▸ ACTION ITEM
Check each line of the material, and show the ones that include the word "kaustophilus".

▼

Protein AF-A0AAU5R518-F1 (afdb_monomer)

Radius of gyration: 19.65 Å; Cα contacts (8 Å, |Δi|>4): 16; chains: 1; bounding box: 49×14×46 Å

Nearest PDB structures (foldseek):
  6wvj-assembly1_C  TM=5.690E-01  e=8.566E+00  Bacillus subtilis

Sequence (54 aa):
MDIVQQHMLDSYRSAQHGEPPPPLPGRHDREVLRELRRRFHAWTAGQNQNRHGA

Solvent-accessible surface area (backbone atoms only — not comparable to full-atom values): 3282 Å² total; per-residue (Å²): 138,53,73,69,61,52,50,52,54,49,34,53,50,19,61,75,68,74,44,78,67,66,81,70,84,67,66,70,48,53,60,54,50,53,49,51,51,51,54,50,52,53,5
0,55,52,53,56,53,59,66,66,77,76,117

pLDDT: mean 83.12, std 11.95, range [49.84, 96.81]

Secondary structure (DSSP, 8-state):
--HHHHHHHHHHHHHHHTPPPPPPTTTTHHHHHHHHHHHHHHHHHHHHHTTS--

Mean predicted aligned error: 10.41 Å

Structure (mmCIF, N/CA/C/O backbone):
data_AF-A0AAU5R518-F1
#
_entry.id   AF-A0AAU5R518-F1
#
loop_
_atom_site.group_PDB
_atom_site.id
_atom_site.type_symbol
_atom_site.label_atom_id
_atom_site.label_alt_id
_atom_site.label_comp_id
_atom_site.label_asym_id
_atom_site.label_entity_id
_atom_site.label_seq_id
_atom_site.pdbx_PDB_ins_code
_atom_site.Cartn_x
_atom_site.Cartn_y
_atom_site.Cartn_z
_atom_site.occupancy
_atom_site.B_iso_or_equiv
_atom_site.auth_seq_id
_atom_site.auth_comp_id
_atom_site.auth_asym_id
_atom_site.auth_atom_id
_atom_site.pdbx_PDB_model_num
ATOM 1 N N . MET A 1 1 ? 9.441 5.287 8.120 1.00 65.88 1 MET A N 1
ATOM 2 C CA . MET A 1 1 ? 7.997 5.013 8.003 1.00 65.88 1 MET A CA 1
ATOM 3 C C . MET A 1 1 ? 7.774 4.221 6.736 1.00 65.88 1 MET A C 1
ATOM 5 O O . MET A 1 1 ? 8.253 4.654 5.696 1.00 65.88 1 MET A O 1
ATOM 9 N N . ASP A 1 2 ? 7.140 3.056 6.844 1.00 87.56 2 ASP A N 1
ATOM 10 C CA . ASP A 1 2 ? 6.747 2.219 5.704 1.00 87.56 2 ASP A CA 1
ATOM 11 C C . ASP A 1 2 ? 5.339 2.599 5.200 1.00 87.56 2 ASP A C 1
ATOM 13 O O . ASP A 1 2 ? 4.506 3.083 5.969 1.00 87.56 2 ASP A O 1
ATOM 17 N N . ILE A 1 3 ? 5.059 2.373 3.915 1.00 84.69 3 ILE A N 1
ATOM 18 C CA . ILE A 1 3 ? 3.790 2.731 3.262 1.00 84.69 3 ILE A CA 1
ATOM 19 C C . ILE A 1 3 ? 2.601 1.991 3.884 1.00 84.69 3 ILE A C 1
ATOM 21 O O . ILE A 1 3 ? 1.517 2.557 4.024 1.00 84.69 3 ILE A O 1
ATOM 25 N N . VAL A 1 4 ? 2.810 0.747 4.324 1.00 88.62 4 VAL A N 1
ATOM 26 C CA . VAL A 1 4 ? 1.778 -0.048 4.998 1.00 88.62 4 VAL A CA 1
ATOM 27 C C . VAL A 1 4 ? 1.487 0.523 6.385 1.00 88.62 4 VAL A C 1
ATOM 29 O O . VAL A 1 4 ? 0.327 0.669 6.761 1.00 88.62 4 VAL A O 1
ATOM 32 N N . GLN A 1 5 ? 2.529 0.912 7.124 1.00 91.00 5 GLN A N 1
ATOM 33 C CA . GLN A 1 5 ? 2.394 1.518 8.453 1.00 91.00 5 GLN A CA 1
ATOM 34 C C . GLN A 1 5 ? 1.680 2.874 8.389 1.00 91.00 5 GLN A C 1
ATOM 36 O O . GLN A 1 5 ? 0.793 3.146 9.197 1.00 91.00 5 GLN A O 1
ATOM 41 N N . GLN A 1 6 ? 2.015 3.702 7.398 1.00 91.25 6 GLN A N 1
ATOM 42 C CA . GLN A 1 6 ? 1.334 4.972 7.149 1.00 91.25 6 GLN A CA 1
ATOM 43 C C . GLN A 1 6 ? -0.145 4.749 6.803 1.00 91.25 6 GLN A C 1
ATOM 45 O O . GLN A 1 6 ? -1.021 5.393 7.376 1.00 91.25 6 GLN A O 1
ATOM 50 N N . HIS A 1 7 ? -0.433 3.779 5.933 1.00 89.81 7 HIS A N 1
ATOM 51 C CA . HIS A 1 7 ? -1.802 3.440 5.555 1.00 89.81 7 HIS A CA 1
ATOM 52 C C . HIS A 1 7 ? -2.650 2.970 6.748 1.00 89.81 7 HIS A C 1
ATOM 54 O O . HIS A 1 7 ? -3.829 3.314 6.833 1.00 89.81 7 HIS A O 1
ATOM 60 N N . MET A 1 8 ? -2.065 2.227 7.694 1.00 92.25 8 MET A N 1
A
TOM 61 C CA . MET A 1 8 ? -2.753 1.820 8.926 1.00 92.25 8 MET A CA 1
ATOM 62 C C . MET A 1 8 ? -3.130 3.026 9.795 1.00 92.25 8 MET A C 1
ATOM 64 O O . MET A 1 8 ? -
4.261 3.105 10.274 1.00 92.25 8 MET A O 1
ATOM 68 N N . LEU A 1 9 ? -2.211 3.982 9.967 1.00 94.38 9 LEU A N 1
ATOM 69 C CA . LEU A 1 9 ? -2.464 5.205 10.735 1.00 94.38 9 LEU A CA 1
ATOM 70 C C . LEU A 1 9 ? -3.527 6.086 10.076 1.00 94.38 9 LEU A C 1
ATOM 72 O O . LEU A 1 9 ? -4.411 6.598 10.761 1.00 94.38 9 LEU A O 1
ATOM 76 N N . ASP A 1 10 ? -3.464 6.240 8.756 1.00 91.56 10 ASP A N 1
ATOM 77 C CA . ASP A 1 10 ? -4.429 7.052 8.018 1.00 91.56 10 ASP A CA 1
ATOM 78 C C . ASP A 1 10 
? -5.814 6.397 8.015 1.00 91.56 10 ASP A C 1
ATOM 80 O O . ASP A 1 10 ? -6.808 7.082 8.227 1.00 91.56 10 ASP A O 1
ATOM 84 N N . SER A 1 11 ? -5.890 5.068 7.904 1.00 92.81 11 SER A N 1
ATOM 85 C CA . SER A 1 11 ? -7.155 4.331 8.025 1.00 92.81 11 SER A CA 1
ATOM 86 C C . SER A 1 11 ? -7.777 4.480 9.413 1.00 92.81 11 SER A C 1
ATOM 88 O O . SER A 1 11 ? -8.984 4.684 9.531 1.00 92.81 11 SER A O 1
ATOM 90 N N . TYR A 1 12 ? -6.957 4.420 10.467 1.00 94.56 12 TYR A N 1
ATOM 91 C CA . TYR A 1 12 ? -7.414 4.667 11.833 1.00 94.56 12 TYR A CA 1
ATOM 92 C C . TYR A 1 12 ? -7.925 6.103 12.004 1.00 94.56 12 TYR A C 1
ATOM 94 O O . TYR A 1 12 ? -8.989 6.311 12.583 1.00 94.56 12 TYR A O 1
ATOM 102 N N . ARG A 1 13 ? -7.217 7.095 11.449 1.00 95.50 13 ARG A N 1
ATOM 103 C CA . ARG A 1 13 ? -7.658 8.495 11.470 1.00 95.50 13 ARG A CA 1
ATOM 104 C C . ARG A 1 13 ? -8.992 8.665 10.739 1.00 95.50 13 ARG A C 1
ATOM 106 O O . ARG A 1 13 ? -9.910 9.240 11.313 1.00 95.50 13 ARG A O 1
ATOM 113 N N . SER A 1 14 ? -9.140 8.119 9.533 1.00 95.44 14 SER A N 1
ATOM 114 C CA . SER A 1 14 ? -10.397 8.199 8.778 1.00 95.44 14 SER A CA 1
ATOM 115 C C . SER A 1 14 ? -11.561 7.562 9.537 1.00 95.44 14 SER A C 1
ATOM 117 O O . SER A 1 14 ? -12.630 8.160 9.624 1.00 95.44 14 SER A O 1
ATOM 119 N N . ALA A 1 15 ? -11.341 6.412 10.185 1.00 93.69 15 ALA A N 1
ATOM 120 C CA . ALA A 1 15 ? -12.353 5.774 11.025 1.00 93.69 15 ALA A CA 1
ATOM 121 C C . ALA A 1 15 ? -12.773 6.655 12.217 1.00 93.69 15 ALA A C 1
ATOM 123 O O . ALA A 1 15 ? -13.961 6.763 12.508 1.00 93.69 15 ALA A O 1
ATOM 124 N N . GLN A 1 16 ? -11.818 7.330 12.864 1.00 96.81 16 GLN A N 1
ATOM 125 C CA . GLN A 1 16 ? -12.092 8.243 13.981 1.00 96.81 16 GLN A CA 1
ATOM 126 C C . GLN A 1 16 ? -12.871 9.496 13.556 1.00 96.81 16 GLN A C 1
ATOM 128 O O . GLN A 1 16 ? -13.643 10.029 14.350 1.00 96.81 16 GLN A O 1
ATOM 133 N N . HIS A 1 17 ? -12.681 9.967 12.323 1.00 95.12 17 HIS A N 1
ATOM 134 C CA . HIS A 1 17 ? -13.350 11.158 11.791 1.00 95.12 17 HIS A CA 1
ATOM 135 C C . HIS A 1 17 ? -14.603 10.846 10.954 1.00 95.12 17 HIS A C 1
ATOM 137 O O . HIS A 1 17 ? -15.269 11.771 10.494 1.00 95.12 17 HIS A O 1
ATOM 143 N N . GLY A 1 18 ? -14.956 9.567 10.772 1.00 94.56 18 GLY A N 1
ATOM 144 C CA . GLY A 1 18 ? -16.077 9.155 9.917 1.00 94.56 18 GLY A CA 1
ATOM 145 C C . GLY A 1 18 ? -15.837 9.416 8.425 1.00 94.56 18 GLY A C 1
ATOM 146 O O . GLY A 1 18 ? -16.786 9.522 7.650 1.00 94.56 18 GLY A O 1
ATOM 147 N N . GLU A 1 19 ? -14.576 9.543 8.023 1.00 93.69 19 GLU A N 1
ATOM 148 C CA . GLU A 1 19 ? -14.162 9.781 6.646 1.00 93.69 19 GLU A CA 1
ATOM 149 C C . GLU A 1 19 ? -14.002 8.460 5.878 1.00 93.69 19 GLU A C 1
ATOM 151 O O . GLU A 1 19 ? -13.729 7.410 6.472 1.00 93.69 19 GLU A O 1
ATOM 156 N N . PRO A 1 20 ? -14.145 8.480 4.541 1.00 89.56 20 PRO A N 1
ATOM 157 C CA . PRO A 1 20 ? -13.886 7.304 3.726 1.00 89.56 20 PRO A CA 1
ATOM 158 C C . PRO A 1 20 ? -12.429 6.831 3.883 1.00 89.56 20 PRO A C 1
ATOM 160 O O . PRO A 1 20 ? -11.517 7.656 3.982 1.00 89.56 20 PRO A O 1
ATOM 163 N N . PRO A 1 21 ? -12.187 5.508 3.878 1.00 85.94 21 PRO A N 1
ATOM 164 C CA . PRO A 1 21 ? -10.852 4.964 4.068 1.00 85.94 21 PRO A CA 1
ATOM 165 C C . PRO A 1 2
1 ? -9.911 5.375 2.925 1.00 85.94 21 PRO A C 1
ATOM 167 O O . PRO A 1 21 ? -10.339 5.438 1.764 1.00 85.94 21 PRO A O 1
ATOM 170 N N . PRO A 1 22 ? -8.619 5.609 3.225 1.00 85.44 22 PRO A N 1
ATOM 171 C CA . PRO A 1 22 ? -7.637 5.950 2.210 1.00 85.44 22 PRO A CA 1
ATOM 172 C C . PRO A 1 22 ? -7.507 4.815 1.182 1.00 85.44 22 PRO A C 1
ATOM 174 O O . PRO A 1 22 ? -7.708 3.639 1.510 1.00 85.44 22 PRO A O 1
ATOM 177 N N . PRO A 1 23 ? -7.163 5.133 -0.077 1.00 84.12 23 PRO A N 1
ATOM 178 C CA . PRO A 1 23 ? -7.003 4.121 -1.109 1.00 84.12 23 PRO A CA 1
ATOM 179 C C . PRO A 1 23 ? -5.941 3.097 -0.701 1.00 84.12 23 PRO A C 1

▲
▼

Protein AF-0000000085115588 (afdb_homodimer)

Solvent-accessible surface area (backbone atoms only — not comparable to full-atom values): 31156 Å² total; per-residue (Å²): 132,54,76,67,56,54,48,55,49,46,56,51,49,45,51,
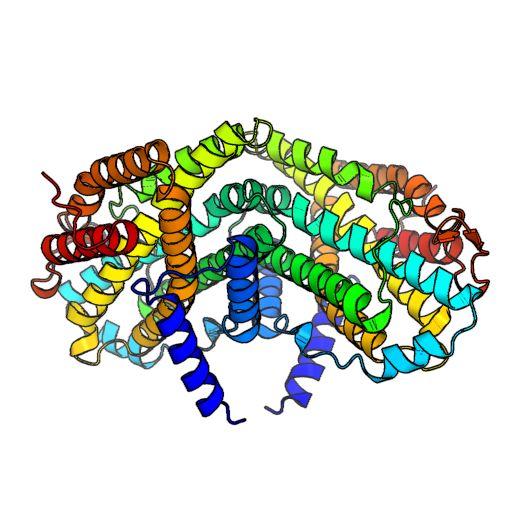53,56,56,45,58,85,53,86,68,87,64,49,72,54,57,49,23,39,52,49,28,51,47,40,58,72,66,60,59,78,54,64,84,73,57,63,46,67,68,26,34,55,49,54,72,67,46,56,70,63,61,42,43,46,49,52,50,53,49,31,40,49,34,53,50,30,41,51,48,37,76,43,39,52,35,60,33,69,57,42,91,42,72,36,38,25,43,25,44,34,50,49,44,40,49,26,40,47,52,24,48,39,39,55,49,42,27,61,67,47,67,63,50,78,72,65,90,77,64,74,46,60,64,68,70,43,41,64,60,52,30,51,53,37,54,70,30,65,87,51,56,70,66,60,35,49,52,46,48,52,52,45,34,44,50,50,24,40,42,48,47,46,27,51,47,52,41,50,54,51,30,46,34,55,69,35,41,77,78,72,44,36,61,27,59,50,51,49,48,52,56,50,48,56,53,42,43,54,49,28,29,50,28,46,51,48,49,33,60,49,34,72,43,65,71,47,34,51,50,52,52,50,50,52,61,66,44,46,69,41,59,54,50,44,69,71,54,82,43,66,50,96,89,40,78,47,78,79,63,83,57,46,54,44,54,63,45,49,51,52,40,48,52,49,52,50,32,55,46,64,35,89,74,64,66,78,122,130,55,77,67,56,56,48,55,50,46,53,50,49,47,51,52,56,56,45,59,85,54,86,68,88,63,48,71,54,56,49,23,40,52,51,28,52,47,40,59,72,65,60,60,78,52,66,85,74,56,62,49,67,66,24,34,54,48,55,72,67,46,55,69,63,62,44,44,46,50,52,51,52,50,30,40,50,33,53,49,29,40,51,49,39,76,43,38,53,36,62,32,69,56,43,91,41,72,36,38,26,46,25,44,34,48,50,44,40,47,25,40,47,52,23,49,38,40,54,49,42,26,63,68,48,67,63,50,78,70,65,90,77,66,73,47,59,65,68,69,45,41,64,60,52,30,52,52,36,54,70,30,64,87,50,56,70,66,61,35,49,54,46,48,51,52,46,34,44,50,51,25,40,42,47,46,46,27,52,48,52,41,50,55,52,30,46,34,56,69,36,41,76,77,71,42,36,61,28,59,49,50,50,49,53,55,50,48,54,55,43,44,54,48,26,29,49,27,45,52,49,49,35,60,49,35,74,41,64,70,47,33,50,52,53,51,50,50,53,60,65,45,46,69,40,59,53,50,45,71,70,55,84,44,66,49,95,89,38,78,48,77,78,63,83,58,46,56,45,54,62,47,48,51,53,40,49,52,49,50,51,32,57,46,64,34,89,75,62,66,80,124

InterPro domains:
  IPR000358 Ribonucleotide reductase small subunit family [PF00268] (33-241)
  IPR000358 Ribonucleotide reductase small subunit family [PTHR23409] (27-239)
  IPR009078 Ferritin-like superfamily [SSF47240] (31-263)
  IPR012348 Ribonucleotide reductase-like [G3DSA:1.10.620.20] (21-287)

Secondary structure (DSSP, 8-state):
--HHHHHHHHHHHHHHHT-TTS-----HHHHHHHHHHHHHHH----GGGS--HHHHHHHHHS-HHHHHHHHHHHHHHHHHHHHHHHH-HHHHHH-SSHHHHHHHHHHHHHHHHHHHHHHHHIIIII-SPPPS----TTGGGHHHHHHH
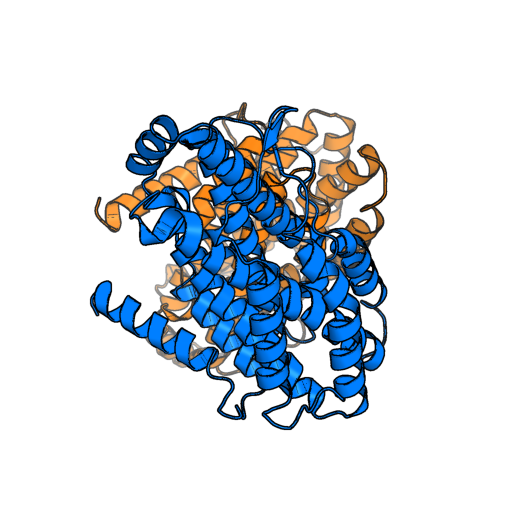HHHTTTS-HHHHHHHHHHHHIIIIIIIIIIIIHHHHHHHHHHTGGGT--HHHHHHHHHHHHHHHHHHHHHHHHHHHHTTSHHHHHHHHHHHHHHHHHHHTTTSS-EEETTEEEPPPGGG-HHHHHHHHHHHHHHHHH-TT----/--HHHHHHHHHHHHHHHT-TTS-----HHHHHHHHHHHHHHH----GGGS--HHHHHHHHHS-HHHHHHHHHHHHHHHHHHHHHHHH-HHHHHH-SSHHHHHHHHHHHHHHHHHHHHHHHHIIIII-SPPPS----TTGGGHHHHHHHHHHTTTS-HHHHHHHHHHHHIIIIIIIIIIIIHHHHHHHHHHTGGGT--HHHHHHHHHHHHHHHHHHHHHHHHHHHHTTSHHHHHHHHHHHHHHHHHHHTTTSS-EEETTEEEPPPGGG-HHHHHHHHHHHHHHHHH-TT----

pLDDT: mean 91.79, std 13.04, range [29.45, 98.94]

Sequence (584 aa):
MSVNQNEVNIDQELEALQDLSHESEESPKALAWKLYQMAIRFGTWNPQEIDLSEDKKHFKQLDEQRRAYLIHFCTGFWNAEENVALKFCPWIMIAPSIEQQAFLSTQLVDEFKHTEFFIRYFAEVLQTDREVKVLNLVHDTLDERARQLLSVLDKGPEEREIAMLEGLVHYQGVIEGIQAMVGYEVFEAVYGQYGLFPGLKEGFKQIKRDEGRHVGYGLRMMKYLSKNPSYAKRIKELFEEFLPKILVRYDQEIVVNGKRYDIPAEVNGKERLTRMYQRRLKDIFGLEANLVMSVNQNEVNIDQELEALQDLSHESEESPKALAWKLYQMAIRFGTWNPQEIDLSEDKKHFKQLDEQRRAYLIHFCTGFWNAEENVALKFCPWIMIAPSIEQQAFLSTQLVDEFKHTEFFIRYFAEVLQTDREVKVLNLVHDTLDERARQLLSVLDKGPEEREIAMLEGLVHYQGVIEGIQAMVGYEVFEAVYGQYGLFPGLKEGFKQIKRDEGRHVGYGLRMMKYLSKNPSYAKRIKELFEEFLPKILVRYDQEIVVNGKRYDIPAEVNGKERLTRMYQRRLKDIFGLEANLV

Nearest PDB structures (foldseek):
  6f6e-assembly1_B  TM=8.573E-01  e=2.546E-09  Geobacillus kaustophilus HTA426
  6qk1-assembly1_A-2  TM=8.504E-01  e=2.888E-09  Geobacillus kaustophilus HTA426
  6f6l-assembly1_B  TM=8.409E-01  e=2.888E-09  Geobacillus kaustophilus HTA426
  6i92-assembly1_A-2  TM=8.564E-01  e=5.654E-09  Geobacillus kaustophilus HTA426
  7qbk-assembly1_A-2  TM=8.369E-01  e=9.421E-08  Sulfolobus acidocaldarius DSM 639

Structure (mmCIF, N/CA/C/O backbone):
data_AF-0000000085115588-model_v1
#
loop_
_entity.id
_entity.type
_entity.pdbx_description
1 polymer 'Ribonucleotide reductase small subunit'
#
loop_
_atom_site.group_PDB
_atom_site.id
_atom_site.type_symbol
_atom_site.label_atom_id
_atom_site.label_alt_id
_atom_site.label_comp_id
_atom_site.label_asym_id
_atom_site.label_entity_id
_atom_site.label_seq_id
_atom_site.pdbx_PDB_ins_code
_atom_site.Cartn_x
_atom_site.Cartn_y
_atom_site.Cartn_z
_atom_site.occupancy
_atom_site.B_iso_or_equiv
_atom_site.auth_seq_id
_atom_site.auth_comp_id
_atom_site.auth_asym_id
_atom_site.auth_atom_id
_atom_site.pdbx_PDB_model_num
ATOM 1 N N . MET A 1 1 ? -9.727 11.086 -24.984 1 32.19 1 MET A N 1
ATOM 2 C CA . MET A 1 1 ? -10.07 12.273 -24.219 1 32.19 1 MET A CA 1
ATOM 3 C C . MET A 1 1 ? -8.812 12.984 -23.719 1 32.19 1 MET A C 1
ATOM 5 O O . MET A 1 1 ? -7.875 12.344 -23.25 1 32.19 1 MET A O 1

▲

▸ OUTPUT
  6f6e-assembly1_B  TM=8.573E-01  e=2.546E-09  Geobacillus kaustophilus HTA426
  6qk1-assembly1_A-2  TM=8.504E-01  e=2.888E-09  Geobacillus kaustophilus HTA426
  6f6l-assembly1_B  TM=8.409E-01  e=2.888E-09  Geobacillus kaustophilus HTA426
  6i92-assembly1_A-2  TM=8.564E-01  e=5.654E-09  Geobacillus kaustophilus HTA426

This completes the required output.